Palacio de Pena
Lisboa
El Palacio de Pena, ubicado en Sintra en la Riviera Portuguesa, es un ejemplo destacado del Romanticismo del siglo XIX y uno de los monumentos más emblemáticos de Portugal. Originalmente una capilla dedicada a Nuestra Señora de Pena, el lugar se transformó en un monasterio en el siglo XVI antes de ser devastado por un rayo y el terremoto de Lisboa de 1755. A mediados del siglo XIX, el rey Fernando II convirtió las ruinas en un palacio vibrante, encargando un rediseño de estilo romántico que incorporó elementos neogóticos, neomanuelinos, neoislámicos y renacentistas. La arquitectura ecléctica del palacio, sus fachadas coloridas y su imponente ubicación en la cima de la colina lo hacen visualmente impresionante y de gran importancia histórica.
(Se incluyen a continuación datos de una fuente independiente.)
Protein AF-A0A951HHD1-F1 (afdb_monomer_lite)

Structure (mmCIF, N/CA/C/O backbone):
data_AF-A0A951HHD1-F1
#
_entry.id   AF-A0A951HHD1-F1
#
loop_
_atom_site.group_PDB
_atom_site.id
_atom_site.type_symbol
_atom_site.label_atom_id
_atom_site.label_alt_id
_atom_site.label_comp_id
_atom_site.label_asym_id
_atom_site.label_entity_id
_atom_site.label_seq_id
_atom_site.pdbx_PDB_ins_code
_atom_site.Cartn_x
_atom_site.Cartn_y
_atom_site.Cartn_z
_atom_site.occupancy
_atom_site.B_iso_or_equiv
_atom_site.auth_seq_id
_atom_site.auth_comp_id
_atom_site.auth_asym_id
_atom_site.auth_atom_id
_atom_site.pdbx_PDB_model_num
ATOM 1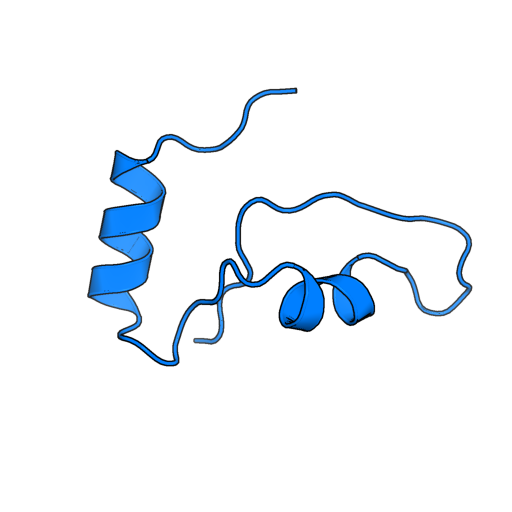 N N . MET A 1 1 ? 16.663 6.204 -0.625 1.00 63.16 1 MET A N 1
ATOM 2 C CA . MET A 1 1 ? 15.233 6.336 -0.979 1.00 63.16 1 MET A CA 1
ATOM 3 C C . MET A 1 1 ? 14.450 6.258 0.319 1.00 63.16 1 MET A C 1
ATOM 5 O O . MET A 1 1 ? 14.657 5.297 1.050 1.00 63.16 1 MET A O 1
ATOM 9 N N . ALA A 1 2 ? 13.688 7.293 0.672 1.00 76.19 2 ALA A N 1
ATOM 10 C CA . ALA A 1 2 ? 12.955 7.327 1.935 1.00 76.19 2 ALA A CA 1
ATOM 11 C C . ALA A 1 2 ? 11.591 6.656 1.750 1.00 76.19 2 ALA A C 1
ATOM 13 O O . ALA A 1 2 ? 10.852 7.006 0.833 1.00 76.19 2 ALA A O 1
ATOM 14 N N . TYR A 1 3 ? 11.284 5.685 2.602 1.00 86.25 3 TYR A N 1
ATOM 15 C CA . TYR A 1 3 ? 9.938 5.140 2.716 1.00 86.25 3 TYR A CA 1
ATOM 16 C C . TYR A 1 3 ? 9.082 6.075 3.591 1.00 86.25 3 TYR A C 1
ATOM 18 O O . TYR A 1 3 ? 9.634 6.757 4.461 1.00 86.25 3 TYR A O 1
ATOM 26 N N . PRO A 1 4 ? 7.756 6.147 3.367 1.00 93.50 4 PRO A N 1
ATOM 27 C CA . PRO A 1 4 ? 6.854 6.838 4.282 1.00 93.50 4 PRO A CA 1
ATOM 28 C C . PRO A 1 4 ? 6.974 6.249 5.693 1.00 93.50 4 PRO A C 1
ATOM 30 O O . PRO A 1 4 ? 7.274 5.068 5.856 1.00 93.50 4 PRO A O 1
ATOM 33 N N . SER A 1 5 ? 6.753 7.077 6.715 1.00 96.44 5 SER A N 1
ATOM 34 C CA . SER A 1 5 ? 6.781 6.609 8.100 1.00 96.44 5 SER A CA 1
ATOM 35 C C . SER A 1 5 ? 5.649 5.617 8.368 1.00 96.44 5 SER A C 1
ATOM 37 O O . SER A 1 5 ? 4.556 5.750 7.814 1.00 96.44 5 SER A O 1
ATOM 39 N N . GLU A 1 6 ? 5.876 4.668 9.277 1.00 95.94 6 GLU A N 1
ATOM 40 C CA . GLU A 1 6 ? 4.834 3.719 9.693 1.00 95.94 6 GLU A CA 1
ATOM 41 C C . GLU A 1 6 ? 3.597 4.450 10.236 1.00 95.94 6 GLU A C 1
ATOM 43 O O . GLU A 1 6 ? 2.479 4.131 9.854 1.00 95.94 6 GLU A O 1
ATOM 48 N N . THR A 1 7 ? 3.781 5.547 10.983 1.00 97.75 7 THR A N 1
ATOM 49 C CA . THR A 1 7 ? 2.669 6.382 11.468 1.00 97.75 7 THR A CA 1
ATOM 50 C C . THR A 1 7 ? 1.774 6.920 10.348 1.00 97.75 7 THR A C 1
ATOM 52 O O . THR A 1 7 ? 0.569 7.068 10.546 1.00 97.75 7 THR A O 1
ATOM 55 N N . LEU A 1 8 ? 2.334 7.263 9.183 1.00 96.62 8 LEU A N 1
ATOM 56 C CA . LEU A 1 8 ? 1.527 7.693 8.040 1.00 96.62 8 LEU A CA 1
ATOM 57 C C . LEU A 1 8 ? 0.756 6.510 7.445 1.00 96.62 8 LEU A C 1
ATOM 59 O O . LEU A 1 8 ? -0.433 6.642 7.165 1.00 96.62 8 LEU A O 1
ATOM 63 N N . LEU A 1 9 ? 1.417 5.364 7.277 1.00 96.00 9 LEU A N 1
ATOM 64 C CA . LEU A 1 9 ? 0.802 4.158 6.720 1.00 96.00 9 LEU A CA 1
ATOM 65 C C . LEU A 1 9 ? -0.337 3.637 7.606 1.00 96.00 9 LEU A C 1
ATOM 67 O O . LEU A 1 9 ? -1.395 3.297 7.082 1.00 96.00 9 LEU A O 1
ATOM 71 N N . ASP A 1 10 ? -0.174 3.670 8.928 1.00 96.12 10 ASP A N 1
ATOM 72 C CA . ASP A 1 10 ? -1.212 3.278 9.886 1.00 96.12 10 ASP A CA 1
ATOM 73 C C . ASP A 1 10 ? -2.431 4.203 9.815 1.00 96.12 10 ASP A C 1
ATOM 75 O O . ASP A 1 10 ? -3.573 3.741 9.803 1.00 96.12 10 ASP A O 1
ATOM 79 N N . LYS A 1 11 ? -2.208 5.522 9.712 1.00 97.44 11 LYS A N 1
ATOM 80 C CA . LYS A 1 11 ? -3.296 6.501 9.549 1.00 97.44 11 LYS A CA 1
ATOM 81 C C . LYS A 1 11 ? -4.078 6.270 8.257 1.00 97.44 11 LYS A C 1
ATOM 83 O O . LYS A 1 11 ? -5.301 6.373 8.266 1.00 97.44 11 LYS A O 1
ATOM 88 N N . LEU A 1 12 ? -3.387 5.953 7.162 1.00 96.88 12 LEU A N 1
ATOM 89 C CA . LEU A 1 12 ? -4.022 5.639 5.881 1.00 96.88 12 LEU A CA 1
ATOM 90 C C . LEU A 1 12 ? -4.811 4.327 5.952 1.00 96.88 12 LEU A C 1
ATOM 92 O O . LEU A 1 12 ? -5.955 4.289 5.504 1.00 96.88 12 LEU A O 1
ATOM 96 N N . ALA A 1 13 ? -4.247 3.283 6.565 1.00 95.38 13 ALA A N 1
ATOM 97 C CA . ALA A 1 13 ? -4.932 2.008 6.765 1.00 95.38 13 ALA A CA 1
ATOM 98 C C . ALA A 1 13 ? -6.200 2.164 7.624 1.00 95.38 13 ALA A C 1
ATOM 100 O O . ALA A 1 13 ? -7.243 1.599 7.296 1.00 95.38 13 ALA A O 1
ATOM 101 N N . ALA A 1 14 ? -6.140 2.975 8.685 1.00 96.44 14 ALA A N 1
ATOM 102 C CA . ALA A 1 14 ? -7.296 3.279 9.526 1.00 96.44 14 ALA A CA 1
ATOM 103 C C . ALA A 1 14 ? -8.375 4.083 8.780 1.00 96.44 14 ALA A C 1
ATOM 105 O O . ALA A 1 14 ? -9.562 3.824 8.961 1.00 96.44 14 ALA A O 1
ATOM 106 N N . LEU A 1 15 ? -7.974 5.037 7.931 1.00 97.62 15 LEU A N 1
ATOM 107 C CA . LEU A 1 15 ? -8.896 5.878 7.164 1.00 97.62 15 LEU A CA 1
ATOM 108 C C . LEU A 1 15 ? -9.631 5.099 6.064 1.00 97.62 15 LEU A C 1
ATOM 110 O O . LEU A 1 15 ? -10.824 5.303 5.860 1.00 97.62 15 LEU A O 1
ATOM 114 N N . LEU A 1 16 ? -8.916 4.234 5.345 1.00 96.69 16 LEU A N 1
ATOM 115 C CA . LEU A 1 16 ? -9.425 3.526 4.165 1.00 96.69 16 LEU A CA 1
ATOM 116 C C . LEU A 1 16 ? -10.052 2.164 4.517 1.00 96.69 16 LEU A C 1
ATOM 118 O O . LEU A 1 16 ? -10.752 1.557 3.705 1.00 96.69 16 LEU A O 1
ATOM 122 N N . GLY A 1 17 ? -9.813 1.674 5.735 1.00 94.19 17 GLY A N 1
ATOM 123 C CA . GLY A 1 17 ? -10.283 0.377 6.200 1.00 94.19 17 GLY A CA 1
ATOM 124 C C . GLY A 1 17 ? -9.526 -0.809 5.578 1.00 94.19 17 GLY A C 1
ATOM 125 O O . GLY A 1 17 ? -8.666 -0.647 4.709 1.00 94.19 17 GLY A O 1
ATOM 126 N N . PRO A 1 18 ? -9.859 -2.047 5.987 1.00 89.00 18 PRO A N 1
ATOM 127 C CA . PRO A 1 18 ? -9.068 -3.246 5.683 1.00 89.00 18 PRO A CA 1
ATOM 128 C C . PRO A 1 18 ? -8.993 -3.616 4.194 1.00 89.00 18 PRO A C 1
ATOM 130 O O . PRO A 1 18 ? -8.111 -4.372 3.804 1.00 89.00 18 PRO A O 1
ATOM 133 N N . LYS A 1 19 ? -9.905 -3.111 3.354 1.00 93.62 19 LYS A N 1
ATOM 134 C CA . LYS A 1 19 ? -9.877 -3.326 1.894 1.00 93.62 19 LYS A CA 1
ATOM 135 C C . LYS A 1 19 ? -9.340 -2.126 1.114 1.00 93.62 19 LYS A C 1
ATOM 137 O O . LYS A 1 19 ? -9.015 -2.279 -0.061 1.00 93.62 19 LYS A O 1
ATOM 142 N N . GLY A 1 20 ? -9.231 -0.965 1.758 1.00 96.12 20 GLY A N 1
ATOM 143 C CA . GLY A 1 20 ? -8.879 0.288 1.102 1.00 96.12 20 GLY A CA 1
ATOM 144 C C . GLY A 1 20 ? -7.374 0.546 0.995 1.00 96.12 20 GLY A C 1
ATOM 145 O O . GLY A 1 20 ? -6.952 1.563 0.457 1.00 96.12 20 GLY A O 1
ATOM 146 N N . MET A 1 21 ? -6.536 -0.375 1.469 1.00 96.62 21 MET A N 1
ATOM 147 C CA . MET A 1 21 ? -5.086 -0.343 1.278 1.00 96.62 21 MET A CA 1
ATOM 148 C C . MET A 1 21 ? -4.527 -1.769 1.262 1.00 96.62 21 MET A C 1
ATOM 150 O O . MET A 1 21 ? -5.073 -2.660 1.906 1.00 96.62 21 MET A O 1
ATOM 154 N N . THR A 1 22 ? -3.429 -1.992 0.541 1.00 96.19 22 THR A N 1
ATOM 155 C CA . THR A 1 22 ? -2.628 -3.219 0.641 1.00 96.19 22 THR A CA 1
ATOM 156 C C . THR A 1 22 ? -1.141 -2.900 0.761 1.00 96.19 22 THR A C 1
ATOM 158 O O . THR A 1 22 ? -0.652 -1.922 0.192 1.00 96.19 22 THR A O 1
ATOM 161 N N . ARG A 1 23 ? -0.431 -3.734 1.524 1.00 94.94 23 ARG A N 1
ATOM 162 C CA . ARG A 1 23 ? 1.039 -3.795 1.590 1.00 94.94 23 ARG A CA 1
ATOM 163 C C . ARG A 1 23 ? 1.560 -5.135 1.052 1.00 94.94 23 ARG A C 1
ATOM 165 O O . ARG A 1 23 ? 2.756 -5.383 1.145 1.00 94.94 23 ARG A O 1
ATOM 172 N N . ASP A 1 24 ? 0.675 -5.993 0.532 1.00 95.94 24 ASP A N 1
ATOM 173 C CA . ASP A 1 24 ? 1.040 -7.299 -0.016 1.00 95.94 24 ASP A CA 1
ATOM 174 C C . ASP A 1 24 ? 1.850 -7.108 -1.311 1.00 95.94 24 ASP A C 1
ATOM 176 O O . ASP A 1 24 ? 1.316 -6.557 -2.281 1.00 95.94 24 ASP A O 1
ATOM 180 N N . PRO A 1 25 ? 3.120 -7.555 -1.359 1.00 95.38 25 PRO A N 1
ATOM 181 C CA . PRO A 1 25 ? 3.937 -7.457 -2.560 1.00 95.38 25 PRO A CA 1
ATOM 182 C C . PRO A 1 25 ? 3.291 -8.116 -3.782 1.00 95.38 25 PRO A C 1
ATOM 184 O O . PRO A 1 25 ? 3.409 -7.577 -4.876 1.00 95.38 25 PRO A O 1
ATOM 187 N N . ALA A 1 26 ? 2.576 -9.233 -3.614 1.00 96.44 26 ALA A N 1
ATOM 188 C CA . ALA A 1 26 ? 1.948 -9.949 -4.722 1.00 96.44 26 ALA A CA 1
ATOM 189 C C . ALA A 1 26 ? 0.748 -9.187 -5.305 1.00 96.44 26 ALA A C 1
ATOM 191 O O . ALA A 1 26 ? 0.524 -9.227 -6.514 1.00 96.44 26 ALA A O 1
ATOM 192 N N . GLU A 1 27 ? -0.001 -8.457 -4.473 1.00 96.06 27 GLU A N 1
ATOM 193 C CA . GLU A 1 27 ? -1.066 -7.575 -4.961 1.00 96.06 27 GLU A CA 1
ATOM 194 C C . GLU A 1 27 ? -0.515 -6.315 -5.639 1.00 96.06 27 GLU A C 1
ATOM 196 O O . GLU A 1 27 ? -1.164 -5.771 -6.532 1.00 96.06 27 GLU A O 1
ATOM 201 N N . ILE A 1 28 ? 0.653 -5.830 -5.203 1.00 96.56 28 ILE A N 1
ATOM 202 C CA . ILE A 1 28 ? 1.264 -4.592 -5.703 1.00 96.56 28 ILE A CA 1
ATOM 203 C C . ILE A 1 28 ? 2.046 -4.829 -7.003 1.00 96.56 28 ILE A C 1
ATOM 205 O O . ILE A 1 28 ? 2.019 -3.968 -7.879 1.00 96.56 28 ILE A O 1
ATOM 209 N N . GLU A 1 29 ? 2.706 -5.980 -7.155 1.00 95.75 29 GLU A N 1
ATOM 210 C CA . GLU A 1 29 ? 3.609 -6.303 -8.272 1.00 95.75 29 GLU A CA 1
ATOM 211 C C . GLU A 1 29 ? 3.042 -5.982 -9.671 1.00 95.75 29 GLU A C 1
ATOM 213 O O . GLU A 1 29 ? 3.741 -5.322 -10.446 1.00 95.75 29 GLU A O 1
ATOM 218 N N . PRO A 1 30 ? 1.777 -6.321 -10.009 1.00 94.69 30 PRO A N 1
ATOM 219 C CA . PRO A 1 30 ? 1.215 -6.020 -11.330 1.00 94.69 30 PRO A CA 1
ATOM 220 C C . PRO A 1 30 ? 1.133 -4.520 -11.650 1.00 94.69 30 PRO A C 1
ATOM 222 O O . PRO A 1 30 ? 1.048 -4.147 -12.816 1.00 94.69 30 PRO A O 1
ATOM 225 N N . TRP A 1 31 ? 1.15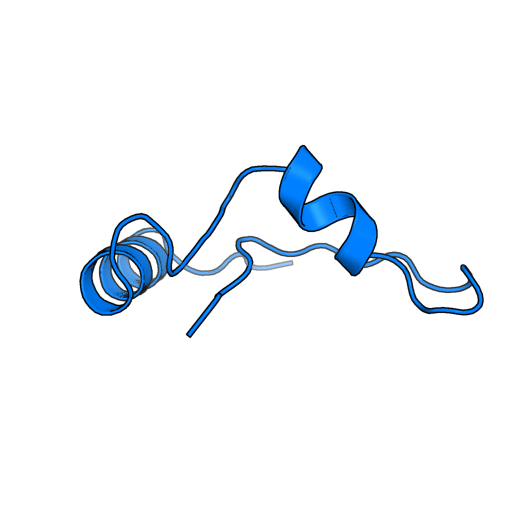5 -3.665 -10.624 1.00 94.56 31 TRP A N 1
ATOM 226 C CA . TRP A 1 31 ? 1.036 -2.209 -10.729 1.00 94.56 31 TRP A CA 1
ATOM 227 C C . TRP A 1 31 ? 2.388 -1.491 -10.682 1.00 94.56 31 TRP A C 1
ATOM 229 O O . TRP A 1 31 ? 2.442 -0.275 -10.867 1.00 94.56 31 TRP A O 1
ATOM 239 N N . LEU A 1 32 ? 3.483 -2.214 -10.417 1.00 96.19 32 LEU A N 1
ATOM 240 C CA . LEU A 1 32 ? 4.832 -1.642 -10.400 1.00 96.19 32 LEU A CA 1
ATOM 241 C C . LEU A 1 32 ? 5.434 -1.516 -11.798 1.00 96.19 32 LEU A C 1
ATOM 243 O O . LEU A 1 32 ? 6.385 -0.754 -11.971 1.00 96.19 32 LEU A O 1
ATOM 247 N N . ALA A 1 33 ? 4.893 -2.229 -12.783 1.00 95.38 33 ALA A N 1
ATOM 248 C CA . ALA A 1 33 ? 5.324 -2.148 -14.168 1.00 95.38 33 ALA A CA 1
ATOM 249 C C . ALA A 1 33 ? 4.419 -1.220 -14.989 1.00 95.38 33 ALA A C 1
ATOM 251 O O . ALA A 1 33 ? 3.198 -1.213 -14.838 1.00 95.38 33 ALA A O 1
ATOM 252 N N . ASP A 1 34 ? 5.015 -0.466 -15.912 1.00 93.38 34 ASP A N 1
ATOM 253 C CA . ASP A 1 34 ? 4.240 0.236 -16.934 1.00 93.38 34 ASP A CA 1
ATOM 254 C C . ASP A 1 34 ? 3.732 -0.729 -18.028 1.00 93.38 34 ASP A C 1
ATOM 256 O O . ASP A 1 34 ? 4.236 -1.841 -18.194 1.00 93.38 34 ASP A O 1
ATOM 260 N N . TRP A 1 35 ? 2.766 -0.284 -18.836 1.00 91.44 35 TRP A N 1
ATOM 261 C CA . TRP A 1 35 ? 2.122 -1.095 -19.882 1.00 91.44 35 TRP A CA 1
ATOM 262 C C . TRP A 1 35 ? 3.058 -1.567 -21.014 1.00 91.44 35 TRP A C 1
ATOM 264 O O . TRP A 1 35 ? 2.696 -2.468 -21.767 1.00 91.44 35 TRP A O 1
ATOM 274 N N . ARG A 1 36 ? 4.251 -0.974 -21.165 1.00 94.25 36 ARG A N 1
ATOM 275 C CA . ARG A 1 36 ? 5.302 -1.391 -22.118 1.00 94.25 36 ARG A CA 1
ATOM 276 C C . ARG A 1 36 ? 6.393 -2.232 -21.459 1.00 94.25 36 ARG A C 1
ATOM 278 O O . ARG A 1 36 ? 7.356 -2.583 -22.142 1.00 94.25 36 ARG A O 1
ATOM 285 N N . SER A 1 37 ? 6.290 -2.476 -20.152 1.00 90.50 37 SER A N 1
ATOM 286 C CA . SER A 1 37 ? 7.276 -3.200 -19.344 1.00 90.50 37 SER A CA 1
ATOM 287 C C . SER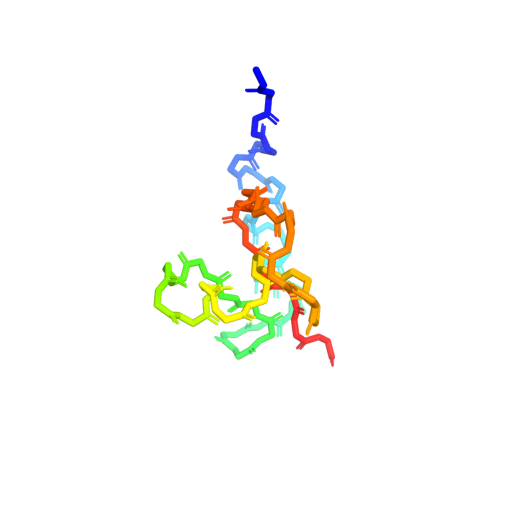 A 1 37 ? 8.696 -2.620 -19.429 1.00 90.50 37 SER A C 1
ATOM 289 O O . SER A 1 37 ? 9.677 -3.359 -19.398 1.00 90.50 37 SER A O 1
ATOM 291 N N . ARG A 1 38 ? 8.829 -1.296 -19.575 1.00 95.19 38 ARG A N 1
ATOM 292 C CA . ARG A 1 38 ? 10.133 -0.612 -19.641 1.00 95.19 38 ARG A CA 1
ATOM 293 C C . ARG A 1 38 ? 10.599 -0.112 -18.283 1.00 95.19 38 ARG A C 1
ATOM 295 O O . ARG A 1 38 ? 11.802 -0.024 -18.056 1.00 95.19 38 ARG A O 1
ATOM 302 N N . TYR A 1 39 ? 9.665 0.228 -17.405 1.00 94.88 39 TYR A N 1
ATOM 303 C CA . TYR A 1 39 ? 9.940 0.760 -16.082 1.00 94.88 39 TYR A CA 1
ATOM 304 C C . TYR A 1 39 ? 9.301 -0.126 -15.022 1.00 94.88 39 TYR A C 1
ATOM 306 O O . TYR A 1 39 ? 8.141 -0.513 -15.150 1.00 94.88 39 TYR A O 1
ATOM 314 N N . HIS A 1 40 ? 10.074 -0.412 -13.973 1.00 95.81 40 HIS A N 1
ATOM 315 C CA . HIS A 1 40 ? 9.619 -1.125 -12.786 1.00 95.81 40 HIS A CA 1
ATOM 316 C C . HIS A 1 40 ? 9.892 -0.269 -11.551 1.00 95.81 40 HIS A C 1
ATOM 318 O O . HIS A 1 40 ? 11.025 0.152 -11.298 1.00 95.81 40 HIS A O 1
ATOM 324 N N . GLY A 1 41 ? 8.820 0.080 -10.851 1.00 94.38 41 GLY A N 1
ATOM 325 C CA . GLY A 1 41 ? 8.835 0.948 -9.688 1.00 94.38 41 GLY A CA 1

Sirvió como residencia real de verano y más tarde fue adquirido por el estado portugués, convirtiéndose en un monumento nacional y museo. Hoy en día, el Palacio de Pena atrae visitantes de todo el mundo, ofreciendo una experiencia sensorial entre jardines exuberantes y vistas brumosas de la montaña, encarnando la visión artística de su creador, el rey Fernando II.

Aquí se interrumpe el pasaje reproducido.